Why it works: Sorting the binary strings by the a+b > b+a rule guarantees that the largest possible binary string is formed. This is similar to the "largest number from array" problem, but using binary representations instead of decimal strings.
Python Solution
from typing import List
class Solution:
def maxGoodNumber(self, nums: List[int]) -> int:
# Step 1: Convert integers to binary strings
binaries = [bin(num)[2:] for num in nums]
# Step 2: Sort with custom comparator
binaries.sort(key=lambda x: x*7, reverse=True)
# Step 3: Concatenate sorted binaries
result_binary = ''.join(binaries)
# Step 4: Convert binary string to integer
return int(result_binary, 2)
The code converts each number to a binary string using bin(num)[2:] to remove the '0b' prefix. It sorts the strings with a lambda key that multiplies the string to ensure proper lexicographical comparison. The sorted strings are concatenated, and int(result_binary, 2) converts the binary string to the final integer.
Go Solution
import (
"sort"
"strconv"
)
func maxGoodNumber(nums []int) int {
binaries := make([]string, len(nums))
for i, num := range nums {
binaries[i] = strconv.FormatInt(int64(num), 2)
}
sort.Slice(binaries, func(i, j int) bool {
return binaries[i]+binaries[j] > binaries[j]+binaries[i]
})
resultBinary := ""
for _, b := range binaries {
resultBinary += b
}
result, _ := strconv.ParseInt(resultBinary, 2, 64)
return int(result)
}
In Go, strconv.FormatInt converts integers to binary strings. The slice is sorted using a custom comparison function. The final binary string is concatenated and converted to an integer using strconv.ParseInt. Go requires explicit 64-bit integer parsing, but this is safe given the maximum possible length of the binary string.
Worked Examples
Example 1: nums = [1, 2, 3]
- Convert to binaries:
[1, 10, 11] - Compare concatenations:
11+1+10 = "11110"> any other order - Resulting binary string:
"11110" - Convert to integer:
30
Example 2: nums = [2, 8, 16]
- Convert to binaries:
[10, 1000, 10000] - Compare concatenations:
"10000100010"(from[16, 8, 2]) - Convert to integer:
1296
Complexity Analysis
| Measure | Complexity | Explanation |
|---|---|---|
| Time | O(n log n) | Sorting three elements, effectively constant |
| Space | O(n) | Store binary strings for concatenation |
The complexity is dominated by the sorting operation, which is trivial for n = 3. The space complexity is proportional to storing the binary strings, also very small.
Test Cases
# Provided examples
assert Solution().maxGoodNumber([1,2,3]) == 30 # "11110"
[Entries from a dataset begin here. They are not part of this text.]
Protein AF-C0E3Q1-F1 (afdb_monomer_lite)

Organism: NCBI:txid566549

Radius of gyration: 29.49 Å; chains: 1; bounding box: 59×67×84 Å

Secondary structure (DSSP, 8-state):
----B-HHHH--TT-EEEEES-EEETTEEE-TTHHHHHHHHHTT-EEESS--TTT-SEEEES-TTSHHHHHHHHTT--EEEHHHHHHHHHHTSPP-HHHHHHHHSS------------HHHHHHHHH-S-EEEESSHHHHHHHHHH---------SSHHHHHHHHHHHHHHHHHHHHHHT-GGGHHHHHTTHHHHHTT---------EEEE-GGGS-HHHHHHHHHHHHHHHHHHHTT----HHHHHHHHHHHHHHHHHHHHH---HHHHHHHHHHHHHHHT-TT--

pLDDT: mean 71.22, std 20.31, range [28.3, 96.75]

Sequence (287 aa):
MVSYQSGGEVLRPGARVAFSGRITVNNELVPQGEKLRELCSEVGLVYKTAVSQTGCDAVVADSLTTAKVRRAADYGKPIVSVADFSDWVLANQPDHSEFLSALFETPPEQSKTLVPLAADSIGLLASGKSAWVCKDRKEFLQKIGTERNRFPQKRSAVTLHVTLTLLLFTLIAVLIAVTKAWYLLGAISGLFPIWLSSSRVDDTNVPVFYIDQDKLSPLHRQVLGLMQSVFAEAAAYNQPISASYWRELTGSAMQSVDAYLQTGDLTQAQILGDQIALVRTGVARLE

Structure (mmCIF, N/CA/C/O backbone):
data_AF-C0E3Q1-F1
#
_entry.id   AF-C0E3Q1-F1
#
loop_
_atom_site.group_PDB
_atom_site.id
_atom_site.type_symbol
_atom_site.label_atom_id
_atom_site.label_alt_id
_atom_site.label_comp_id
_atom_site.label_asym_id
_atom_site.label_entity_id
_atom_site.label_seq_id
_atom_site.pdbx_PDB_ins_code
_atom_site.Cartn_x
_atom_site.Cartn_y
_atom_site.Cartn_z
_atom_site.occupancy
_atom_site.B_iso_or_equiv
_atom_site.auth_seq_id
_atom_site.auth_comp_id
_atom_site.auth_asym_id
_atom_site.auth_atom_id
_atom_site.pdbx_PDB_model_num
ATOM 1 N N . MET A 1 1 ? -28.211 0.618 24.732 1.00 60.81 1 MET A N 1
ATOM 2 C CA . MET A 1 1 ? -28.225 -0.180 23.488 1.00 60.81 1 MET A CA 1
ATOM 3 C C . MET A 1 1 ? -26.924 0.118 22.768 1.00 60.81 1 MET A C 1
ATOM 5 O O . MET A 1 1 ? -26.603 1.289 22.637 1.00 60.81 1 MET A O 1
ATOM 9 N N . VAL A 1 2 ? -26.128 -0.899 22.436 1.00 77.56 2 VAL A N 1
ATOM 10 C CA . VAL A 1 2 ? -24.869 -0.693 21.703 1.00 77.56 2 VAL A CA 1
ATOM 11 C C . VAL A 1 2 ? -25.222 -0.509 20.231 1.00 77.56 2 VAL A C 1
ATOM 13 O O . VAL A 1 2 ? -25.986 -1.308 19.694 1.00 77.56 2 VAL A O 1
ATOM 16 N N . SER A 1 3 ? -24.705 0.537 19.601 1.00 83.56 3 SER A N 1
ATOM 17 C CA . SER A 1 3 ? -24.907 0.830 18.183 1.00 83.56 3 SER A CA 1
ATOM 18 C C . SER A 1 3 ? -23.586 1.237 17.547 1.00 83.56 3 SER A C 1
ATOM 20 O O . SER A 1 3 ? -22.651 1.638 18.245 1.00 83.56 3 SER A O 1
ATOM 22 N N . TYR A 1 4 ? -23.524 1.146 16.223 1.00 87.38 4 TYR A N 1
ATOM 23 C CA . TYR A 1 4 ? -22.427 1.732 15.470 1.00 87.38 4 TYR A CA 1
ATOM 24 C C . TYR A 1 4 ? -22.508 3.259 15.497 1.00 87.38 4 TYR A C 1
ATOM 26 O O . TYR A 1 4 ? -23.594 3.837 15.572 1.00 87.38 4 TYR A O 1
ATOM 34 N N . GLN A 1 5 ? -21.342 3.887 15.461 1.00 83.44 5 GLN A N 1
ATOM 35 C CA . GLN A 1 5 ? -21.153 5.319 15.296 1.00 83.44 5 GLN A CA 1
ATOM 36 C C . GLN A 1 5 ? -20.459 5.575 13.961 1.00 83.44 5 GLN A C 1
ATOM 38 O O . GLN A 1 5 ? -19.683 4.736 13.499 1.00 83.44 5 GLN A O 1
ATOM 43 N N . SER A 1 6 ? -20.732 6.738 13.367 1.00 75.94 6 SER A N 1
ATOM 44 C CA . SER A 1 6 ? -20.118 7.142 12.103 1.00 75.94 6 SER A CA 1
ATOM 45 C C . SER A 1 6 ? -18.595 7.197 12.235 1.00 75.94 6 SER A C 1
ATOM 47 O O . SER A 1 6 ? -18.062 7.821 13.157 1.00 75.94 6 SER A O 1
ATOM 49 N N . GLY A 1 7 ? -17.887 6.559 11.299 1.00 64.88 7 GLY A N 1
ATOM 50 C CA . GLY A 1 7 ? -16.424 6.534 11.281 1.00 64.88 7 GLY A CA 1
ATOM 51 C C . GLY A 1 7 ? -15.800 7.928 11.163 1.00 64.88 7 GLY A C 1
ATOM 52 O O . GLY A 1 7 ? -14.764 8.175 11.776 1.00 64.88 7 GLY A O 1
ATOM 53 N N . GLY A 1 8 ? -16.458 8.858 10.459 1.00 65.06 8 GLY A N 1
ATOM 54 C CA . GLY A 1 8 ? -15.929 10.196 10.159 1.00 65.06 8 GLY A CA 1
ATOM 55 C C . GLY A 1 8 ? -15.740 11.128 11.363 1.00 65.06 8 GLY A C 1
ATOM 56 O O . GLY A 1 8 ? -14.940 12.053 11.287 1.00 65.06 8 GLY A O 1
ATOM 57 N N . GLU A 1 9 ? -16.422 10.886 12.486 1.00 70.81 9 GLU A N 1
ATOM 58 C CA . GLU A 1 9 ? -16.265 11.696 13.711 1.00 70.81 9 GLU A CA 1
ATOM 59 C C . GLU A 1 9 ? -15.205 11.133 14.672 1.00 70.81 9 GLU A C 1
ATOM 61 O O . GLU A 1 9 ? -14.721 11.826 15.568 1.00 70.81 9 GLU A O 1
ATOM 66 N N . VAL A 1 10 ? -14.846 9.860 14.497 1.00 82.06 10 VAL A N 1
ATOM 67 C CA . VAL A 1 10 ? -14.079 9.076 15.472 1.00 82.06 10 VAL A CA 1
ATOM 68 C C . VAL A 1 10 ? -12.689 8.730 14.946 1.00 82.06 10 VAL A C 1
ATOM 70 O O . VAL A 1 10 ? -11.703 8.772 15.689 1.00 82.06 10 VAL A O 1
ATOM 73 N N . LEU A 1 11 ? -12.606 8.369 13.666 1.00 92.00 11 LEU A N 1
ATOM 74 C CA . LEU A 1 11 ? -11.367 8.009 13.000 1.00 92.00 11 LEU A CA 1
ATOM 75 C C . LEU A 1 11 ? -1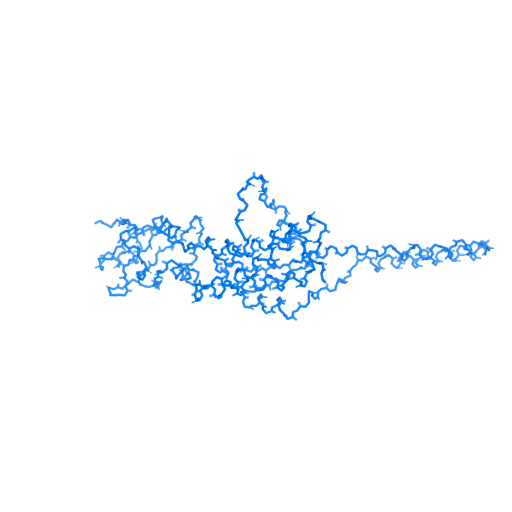0.676 9.283 12.511 1.00 92.00 11 LEU A C 1
ATOM 77 O O . LEU A 1 11 ? -11.219 10.071 11.742 1.00 92.00 11 LEU A O 1
ATOM 81 N N . ARG A 1 12 ? -9.459 9.494 13.008 1.00 91.56 12 ARG A N 1
ATOM 82 C CA . ARG A 1 12 ? -8.583 10.608 12.646 1.00 91.56 12 ARG A CA 1
ATOM 83 C C . ARG A 1 12 ? -7.129 10.158 12.737 1.00 91.56 12 ARG A C 1
ATOM 85 O O . ARG A 1 12 ? -6.844 9.279 13.559 1.00 91.56 12 ARG A O 1
ATOM 92 N N . PRO A 1 13 ? -6.203 10.771 11.982 1.00 89.31 13 PRO A N 1
ATOM 93 C CA . PRO A 1 13 ? -4.779 10.512 12.158 1.00 89.31 13 PRO A CA 1
ATOM 94 C C . PRO A 1 13 ? -4.368 10.608 13.640 1.00 89.31 13 PRO A C 1
ATOM 96 O O . PRO A 1 13 ? -4.776 11.516 14.365 1.00 89.31 13 PRO A O 1
ATOM 99 N N . GLY A 1 14 ? -3.612 9.619 14.110 1.00 89.38 14 GLY A N 1
ATOM 100 C CA . GLY A 1 14 ? -3.190 9.422 15.496 1.00 89.38 14 GLY A CA 1
ATOM 101 C C . GLY A 1 14 ? -4.165 8.631 16.380 1.00 89.38 14 GLY A C 1
ATOM 102 O O . GLY A 1 14 ? -3.779 8.233 17.482 1.00 89.38 14 GLY A O 1
ATOM 103 N N . ALA A 1 15 ? -5.402 8.366 15.940 1.00 93.81 15 ALA A N 1
ATOM 104 C CA . ALA A 1 15 ? -6.382 7.639 16.749 1.00 93.81 15 ALA A CA 1
ATOM 105 C C . ALA A 1 15 ? -5.940 6.192 17.023 1.00 93.81 15 ALA A C 1
ATOM 107 O O . ALA A 1 15 ? -5.484 5.470 16.134 1.00 93.81 15 ALA A O 1
ATOM 108 N N . ARG A 1 16 ? -6.094 5.746 18.275 1.00 95.69 16 ARG A N 1
ATOM 109 C CA . ARG A 1 16 ? -5.712 4.403 18.730 1.00 95.69 16 ARG A CA 1
ATOM 110 C C . ARG A 1 16 ? -6.895 3.456 18.598 1.00 95.69 16 ARG A C 1
ATOM 112 O O . ARG A 1 16 ? -7.820 3.505 19.408 1.00 95.69 16 ARG A O 1
ATOM 119 N N . VAL A 1 17 ? -6.860 2.583 17.601 1.00 96.38 17 VAL A N 1
ATOM 120 C CA . VAL A 1 17 ? -8.019 1.779 17.199 1.00 96.38 17 VAL A CA 1
ATOM 121 C C . VAL A 1 17 ? -7.773 0.304 17.482 1.00 96.38 17 VAL A C 1
ATOM 123 O O . VAL A 1 17 ? -6.747 -0.256 17.092 1.00 96.38 17 VAL A O 1
ATOM 126 N N . ALA A 1 18 ? -8.721 -0.333 18.166 1.00 96.62 18 ALA A N 1
ATOM 127 C CA . ALA A 1 18 ? -8.741 -1.780 18.337 1.00 96.62 18 ALA A CA 1
ATOM 128 C C . ALA A 1 18 ? -9.756 -2.431 17.395 1.00 96.62 18 ALA A C 1
ATOM 130 O O . ALA A 1 18 ? -10.761 -1.832 17.030 1.00 96.62 18 ALA A O 1
ATOM 131 N N . PHE A 1 19 ? -9.514 -3.690 17.041 1.00 96.69 19 PHE A N 1
ATOM 132 C CA . PHE A 1 19 ? -10.328 -4.405 16.059 1.00 96.69 19 PHE A CA 1
ATOM 133 C C . PHE A 1 19 ? -10.946 -5.668 16.655 1.00 96.69 19 PHE A C 1
ATOM 135 O O . PHE A 1 19 ? -10.335 -6.361 17.485 1.00 96.69 19 PHE A O 1
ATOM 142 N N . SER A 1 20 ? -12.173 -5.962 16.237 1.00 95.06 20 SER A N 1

assert Solution().maxGoodNumber([2,8,16]) == 1296 # "10100010000"
# Edge cases
assert Solution().maxGoodNumber([1,1,1]) == 7 # "111"
assert Solution().maxGoodNumber([127,1,2]) == 32639 # "1111111" + "10" + "1"
assert Solution().maxGoodNumber([5,10,15]) == 13375 # "1111" + "1010" + "101"
| Test | Why |
|---|---|
| [1,2,3] | Basic small integers, checks ordering of different binary lengths |
| [2,8,16] | Powers of two, checks handling of different lengths |
| [1,1,1] | All numbers equal, ensures code handles identical binaries |
| [127,1,2] | Maximum allowed number, tests large binary string |
| [5,10,15] | Mixed small numbers, tests correct binary concatenation ordering |
Edge Cases
One important edge case is when all numbers are identical, such as [1,1,1]. A naive implementation that assumes unique numbers might fail, but this algorithm correctly concatenates identical binaries in any order, giving the correct result.
Another edge case is when one number is significantly larger than the others, like [127,1,2]. Its binary representation is much longer, so it must appear first in the concatenation to maximize the result. The sorting ensures this automatically.
A final edge case involves numbers whose binary strings have similar prefixes, such as [5,10,15]. Without careful comparison, a lexicographical sort could choose the wrong order. By explicitly comparing a+b vs b+a, the algorithm ensures the optimal ordering even in tricky prefix scenarios.